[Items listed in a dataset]
----

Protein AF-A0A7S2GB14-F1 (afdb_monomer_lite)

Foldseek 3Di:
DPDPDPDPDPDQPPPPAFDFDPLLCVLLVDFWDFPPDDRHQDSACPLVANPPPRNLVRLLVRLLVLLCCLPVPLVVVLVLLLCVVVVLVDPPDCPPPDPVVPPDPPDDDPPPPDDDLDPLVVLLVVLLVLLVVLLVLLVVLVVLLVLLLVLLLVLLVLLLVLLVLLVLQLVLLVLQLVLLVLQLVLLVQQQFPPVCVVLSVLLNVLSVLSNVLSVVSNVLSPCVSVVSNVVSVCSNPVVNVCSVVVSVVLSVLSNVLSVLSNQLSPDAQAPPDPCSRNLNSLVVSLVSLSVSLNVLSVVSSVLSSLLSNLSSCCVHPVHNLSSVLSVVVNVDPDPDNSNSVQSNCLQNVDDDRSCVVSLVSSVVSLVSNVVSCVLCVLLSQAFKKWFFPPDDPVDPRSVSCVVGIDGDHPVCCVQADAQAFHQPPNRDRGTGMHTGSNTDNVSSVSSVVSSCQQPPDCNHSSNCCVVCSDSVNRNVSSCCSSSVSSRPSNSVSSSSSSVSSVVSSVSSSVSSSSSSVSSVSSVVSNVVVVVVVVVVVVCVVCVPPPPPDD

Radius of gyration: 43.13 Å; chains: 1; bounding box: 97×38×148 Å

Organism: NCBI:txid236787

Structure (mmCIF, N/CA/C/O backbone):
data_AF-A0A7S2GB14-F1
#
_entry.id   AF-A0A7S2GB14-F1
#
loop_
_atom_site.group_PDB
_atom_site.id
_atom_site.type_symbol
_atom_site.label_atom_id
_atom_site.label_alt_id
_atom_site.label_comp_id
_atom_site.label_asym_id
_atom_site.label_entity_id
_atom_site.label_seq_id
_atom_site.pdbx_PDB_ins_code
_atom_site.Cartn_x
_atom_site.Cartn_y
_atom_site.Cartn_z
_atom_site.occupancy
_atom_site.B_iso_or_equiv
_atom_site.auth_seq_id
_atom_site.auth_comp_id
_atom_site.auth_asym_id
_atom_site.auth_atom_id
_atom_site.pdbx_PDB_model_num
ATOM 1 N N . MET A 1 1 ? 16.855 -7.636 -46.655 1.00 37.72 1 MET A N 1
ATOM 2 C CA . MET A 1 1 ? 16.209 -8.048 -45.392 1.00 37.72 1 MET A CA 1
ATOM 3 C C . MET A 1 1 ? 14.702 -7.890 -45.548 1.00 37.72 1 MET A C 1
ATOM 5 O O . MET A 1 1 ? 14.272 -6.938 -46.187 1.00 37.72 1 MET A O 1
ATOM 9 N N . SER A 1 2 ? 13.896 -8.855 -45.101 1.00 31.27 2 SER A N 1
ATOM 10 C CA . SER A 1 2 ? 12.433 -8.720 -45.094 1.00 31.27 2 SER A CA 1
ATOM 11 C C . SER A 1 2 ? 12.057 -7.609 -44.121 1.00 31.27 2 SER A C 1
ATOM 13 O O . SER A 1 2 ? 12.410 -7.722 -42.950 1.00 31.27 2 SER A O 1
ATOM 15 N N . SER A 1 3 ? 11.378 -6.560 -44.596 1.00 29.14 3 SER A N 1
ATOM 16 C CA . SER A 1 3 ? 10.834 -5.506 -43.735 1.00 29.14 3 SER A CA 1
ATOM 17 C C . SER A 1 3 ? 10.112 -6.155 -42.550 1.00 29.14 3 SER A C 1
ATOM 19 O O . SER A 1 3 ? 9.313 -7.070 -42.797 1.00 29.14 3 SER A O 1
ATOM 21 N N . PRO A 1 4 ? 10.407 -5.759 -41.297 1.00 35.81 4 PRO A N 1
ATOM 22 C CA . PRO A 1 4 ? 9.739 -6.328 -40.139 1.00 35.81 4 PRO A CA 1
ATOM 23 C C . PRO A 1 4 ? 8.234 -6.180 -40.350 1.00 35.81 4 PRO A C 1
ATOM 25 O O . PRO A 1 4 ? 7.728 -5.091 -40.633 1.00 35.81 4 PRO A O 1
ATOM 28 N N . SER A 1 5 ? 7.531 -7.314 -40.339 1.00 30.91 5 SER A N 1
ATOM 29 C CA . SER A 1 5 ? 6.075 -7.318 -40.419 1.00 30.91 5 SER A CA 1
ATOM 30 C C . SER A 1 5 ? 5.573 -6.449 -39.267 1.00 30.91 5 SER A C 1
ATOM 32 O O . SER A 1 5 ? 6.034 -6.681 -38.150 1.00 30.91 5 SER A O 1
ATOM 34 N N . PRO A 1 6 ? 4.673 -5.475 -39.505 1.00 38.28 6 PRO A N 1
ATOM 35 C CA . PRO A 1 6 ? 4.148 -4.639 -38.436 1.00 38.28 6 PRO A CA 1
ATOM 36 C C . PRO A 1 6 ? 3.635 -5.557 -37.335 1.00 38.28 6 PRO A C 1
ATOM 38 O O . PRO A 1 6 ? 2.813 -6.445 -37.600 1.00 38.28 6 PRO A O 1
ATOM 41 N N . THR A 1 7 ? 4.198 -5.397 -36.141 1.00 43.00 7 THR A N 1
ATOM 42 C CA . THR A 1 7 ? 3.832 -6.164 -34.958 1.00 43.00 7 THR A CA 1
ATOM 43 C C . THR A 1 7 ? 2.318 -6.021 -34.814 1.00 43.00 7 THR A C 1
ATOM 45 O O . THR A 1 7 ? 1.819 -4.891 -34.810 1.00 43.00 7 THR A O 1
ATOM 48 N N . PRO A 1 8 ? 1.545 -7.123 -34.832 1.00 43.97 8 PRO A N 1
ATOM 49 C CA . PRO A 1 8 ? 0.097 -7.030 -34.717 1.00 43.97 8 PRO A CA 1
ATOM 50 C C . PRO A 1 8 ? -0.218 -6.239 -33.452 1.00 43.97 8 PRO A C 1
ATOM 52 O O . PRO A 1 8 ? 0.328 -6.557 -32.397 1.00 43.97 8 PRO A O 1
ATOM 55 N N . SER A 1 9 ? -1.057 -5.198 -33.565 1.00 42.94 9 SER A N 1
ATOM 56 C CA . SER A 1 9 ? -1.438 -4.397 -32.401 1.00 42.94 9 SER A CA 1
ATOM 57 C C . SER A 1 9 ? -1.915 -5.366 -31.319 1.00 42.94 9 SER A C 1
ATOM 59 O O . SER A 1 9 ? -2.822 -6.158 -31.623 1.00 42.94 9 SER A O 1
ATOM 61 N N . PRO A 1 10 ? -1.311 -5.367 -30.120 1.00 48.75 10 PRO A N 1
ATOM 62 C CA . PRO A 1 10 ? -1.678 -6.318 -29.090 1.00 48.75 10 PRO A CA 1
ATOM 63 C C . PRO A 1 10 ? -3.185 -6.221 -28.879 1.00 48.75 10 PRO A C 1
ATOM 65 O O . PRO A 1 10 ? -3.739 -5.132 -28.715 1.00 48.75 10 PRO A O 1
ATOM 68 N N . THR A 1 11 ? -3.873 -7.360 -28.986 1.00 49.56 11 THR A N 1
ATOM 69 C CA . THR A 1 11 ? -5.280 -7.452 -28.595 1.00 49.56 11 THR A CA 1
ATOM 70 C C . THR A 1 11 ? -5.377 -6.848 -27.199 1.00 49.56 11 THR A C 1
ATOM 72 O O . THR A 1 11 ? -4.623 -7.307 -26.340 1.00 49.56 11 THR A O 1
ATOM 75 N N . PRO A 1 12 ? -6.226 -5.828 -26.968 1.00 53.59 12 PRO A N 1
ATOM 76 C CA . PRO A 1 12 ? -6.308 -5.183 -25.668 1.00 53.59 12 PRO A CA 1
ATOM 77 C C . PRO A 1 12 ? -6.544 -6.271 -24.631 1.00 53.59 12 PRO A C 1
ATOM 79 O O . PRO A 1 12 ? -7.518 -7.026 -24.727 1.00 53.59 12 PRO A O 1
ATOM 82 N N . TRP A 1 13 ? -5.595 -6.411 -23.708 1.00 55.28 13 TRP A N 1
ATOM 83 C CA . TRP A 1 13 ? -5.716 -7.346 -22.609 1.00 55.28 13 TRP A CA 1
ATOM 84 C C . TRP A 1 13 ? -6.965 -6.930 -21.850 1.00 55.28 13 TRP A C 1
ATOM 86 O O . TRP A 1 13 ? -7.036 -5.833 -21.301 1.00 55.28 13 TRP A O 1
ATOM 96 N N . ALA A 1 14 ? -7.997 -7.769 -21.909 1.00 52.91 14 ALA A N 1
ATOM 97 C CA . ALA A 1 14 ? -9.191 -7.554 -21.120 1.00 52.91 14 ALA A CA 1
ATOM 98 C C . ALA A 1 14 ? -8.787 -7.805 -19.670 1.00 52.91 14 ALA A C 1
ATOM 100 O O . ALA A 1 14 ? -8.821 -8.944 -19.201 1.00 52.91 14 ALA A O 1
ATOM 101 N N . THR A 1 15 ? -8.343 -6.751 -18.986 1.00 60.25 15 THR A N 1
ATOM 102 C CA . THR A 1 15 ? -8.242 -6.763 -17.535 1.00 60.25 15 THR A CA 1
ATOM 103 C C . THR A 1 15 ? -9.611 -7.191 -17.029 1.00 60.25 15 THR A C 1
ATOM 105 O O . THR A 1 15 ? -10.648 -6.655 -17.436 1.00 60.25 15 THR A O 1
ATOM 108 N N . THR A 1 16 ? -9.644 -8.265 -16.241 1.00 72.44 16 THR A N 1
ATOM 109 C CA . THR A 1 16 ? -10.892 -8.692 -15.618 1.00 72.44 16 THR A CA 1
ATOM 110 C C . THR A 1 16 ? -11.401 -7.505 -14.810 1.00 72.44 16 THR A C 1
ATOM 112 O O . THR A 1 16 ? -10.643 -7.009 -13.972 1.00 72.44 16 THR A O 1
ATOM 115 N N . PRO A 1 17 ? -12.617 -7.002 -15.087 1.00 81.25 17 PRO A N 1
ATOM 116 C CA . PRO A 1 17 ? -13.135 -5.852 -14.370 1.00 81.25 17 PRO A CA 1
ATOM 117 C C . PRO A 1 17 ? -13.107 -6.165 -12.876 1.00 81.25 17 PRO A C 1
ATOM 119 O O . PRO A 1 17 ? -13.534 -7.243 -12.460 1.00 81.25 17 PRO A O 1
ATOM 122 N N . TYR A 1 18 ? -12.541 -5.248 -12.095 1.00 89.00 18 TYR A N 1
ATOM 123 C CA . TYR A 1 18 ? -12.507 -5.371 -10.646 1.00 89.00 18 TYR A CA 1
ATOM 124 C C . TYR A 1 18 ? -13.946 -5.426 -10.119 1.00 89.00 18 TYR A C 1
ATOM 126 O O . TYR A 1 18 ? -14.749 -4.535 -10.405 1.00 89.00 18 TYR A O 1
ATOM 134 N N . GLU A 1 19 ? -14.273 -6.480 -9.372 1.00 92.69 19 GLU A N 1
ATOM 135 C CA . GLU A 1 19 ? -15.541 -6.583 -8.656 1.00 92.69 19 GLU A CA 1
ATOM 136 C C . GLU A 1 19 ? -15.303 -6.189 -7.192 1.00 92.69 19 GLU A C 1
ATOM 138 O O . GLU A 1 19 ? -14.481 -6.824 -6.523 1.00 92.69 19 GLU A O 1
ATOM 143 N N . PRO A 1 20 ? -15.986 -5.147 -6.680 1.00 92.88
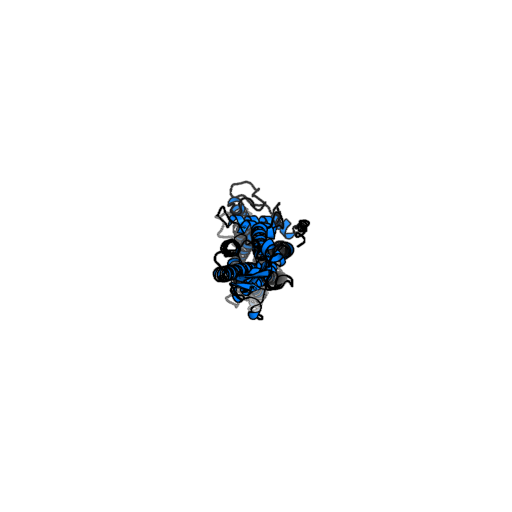 20 PRO A N 1
ATOM 144 C CA . PRO A 1 20 ? -15.814 -4.719 -5.303 1.00 92.88 20 PRO A CA 1
ATOM 145 C C . PRO A 1 20 ? -16.221 -5.824 -4.334 1.00 92.88 20 PRO A C 1
ATOM 147 O O . PRO A 1 20 ? -17.206 -6.542 -4.525 1.00 92.88 20 PRO A O 1
ATOM 150 N N . THR A 1 21 ? -15.449 -5.954 -3.262 1.00 94.88 21 THR A N 1
ATOM 151 C CA . THR A 1 21 ? -15.744 -6.913 -2.200 1.00 94.88 21 THR A CA 1
ATOM 152 C C . THR A 1 21 ? -16.864 -6.402 -1.308 1.00 94.88 21 THR A C 1
ATOM 154 O O . THR A 1 21 ? -17.175 -5.208 -1.268 1.00 94.88 21 THR A O 1
ATOM 157 N N . SER A 1 22 ? -17.445 -7.289 -0.494 1.00 96.56 22 SER A N 1
ATOM 158 C CA . SER A 1 22 ? -18.486 -6.868 0.448 1.00 96.56 22 SER A CA 1
ATOM 159 C C . SER A 1 22 ? -18.004 -5.812 1.446 1.00 96.56 22 SER A C 1
ATOM 161 O O . SER A 1 22 ? -18.816 -5.025 1.925 1.00 96.56 22 SER A O 1
ATOM 163 N N . ALA A 1 23 ? -16.707 -5.794 1.774 1.00 96.19 23 ALA A N 1
ATOM 164 C CA . ALA A 1 23 ? -16.125 -4.799 2.669 1.00 96.19 23 ALA A CA 1
ATOM 165 C C . ALA A 1 23 ? -16.016 -3.424 1.989 1.00 96.19 23 ALA A C 1
ATOM 167 O O . ALA A 1 23 ? -16.381 -2.414 2.595 1.00 96.19 23 ALA A O 1
ATOM 168 N N . VAL A 1 24 ? -15.605 -3.390 0.715 1.00 96.56 24 VAL A N 1
ATOM 169 C CA . VAL A 1 24 ? -15.604 -2.174 -0.116 1.00 96.56 24 VAL A CA 1
ATOM 170 C C . VAL A 1 24 ? -17.015 -1.598 -0.216 1.00 96.56 24 VAL A C 1
ATOM 172 O O . VAL A 1 24 ? -17.228 -0.437 0.136 1.00 96.56 24 VAL A O 1
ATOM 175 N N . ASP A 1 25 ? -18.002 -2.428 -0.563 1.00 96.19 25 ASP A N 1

----

# Try it
There is a run of lines above from the one with "ATOM 23 C C" to the one with "ATOM 29 C CA"; print exactly that run, both ends included, and nothing else.

# Result of this task
ATOM 23 C C . PRO A 1 4 ? 8.234 -6.180 -40.350 1.00 35.81 4 PRO A C 1
ATOM 25 O O . PRO A 1 4 ? 7.728 -5.091 -40.633 1.00 35.81 4 PRO A O 1
ATOM 28 N N . SER A 1 5 ? 7.531 -7.314 -40.339 1.00 30.91 5 SER A N 1
ATOM 29 C CA . SER A 1 5 ? 6.075 -7.318 -40.419 1.00 30.91 5 SER A CA 1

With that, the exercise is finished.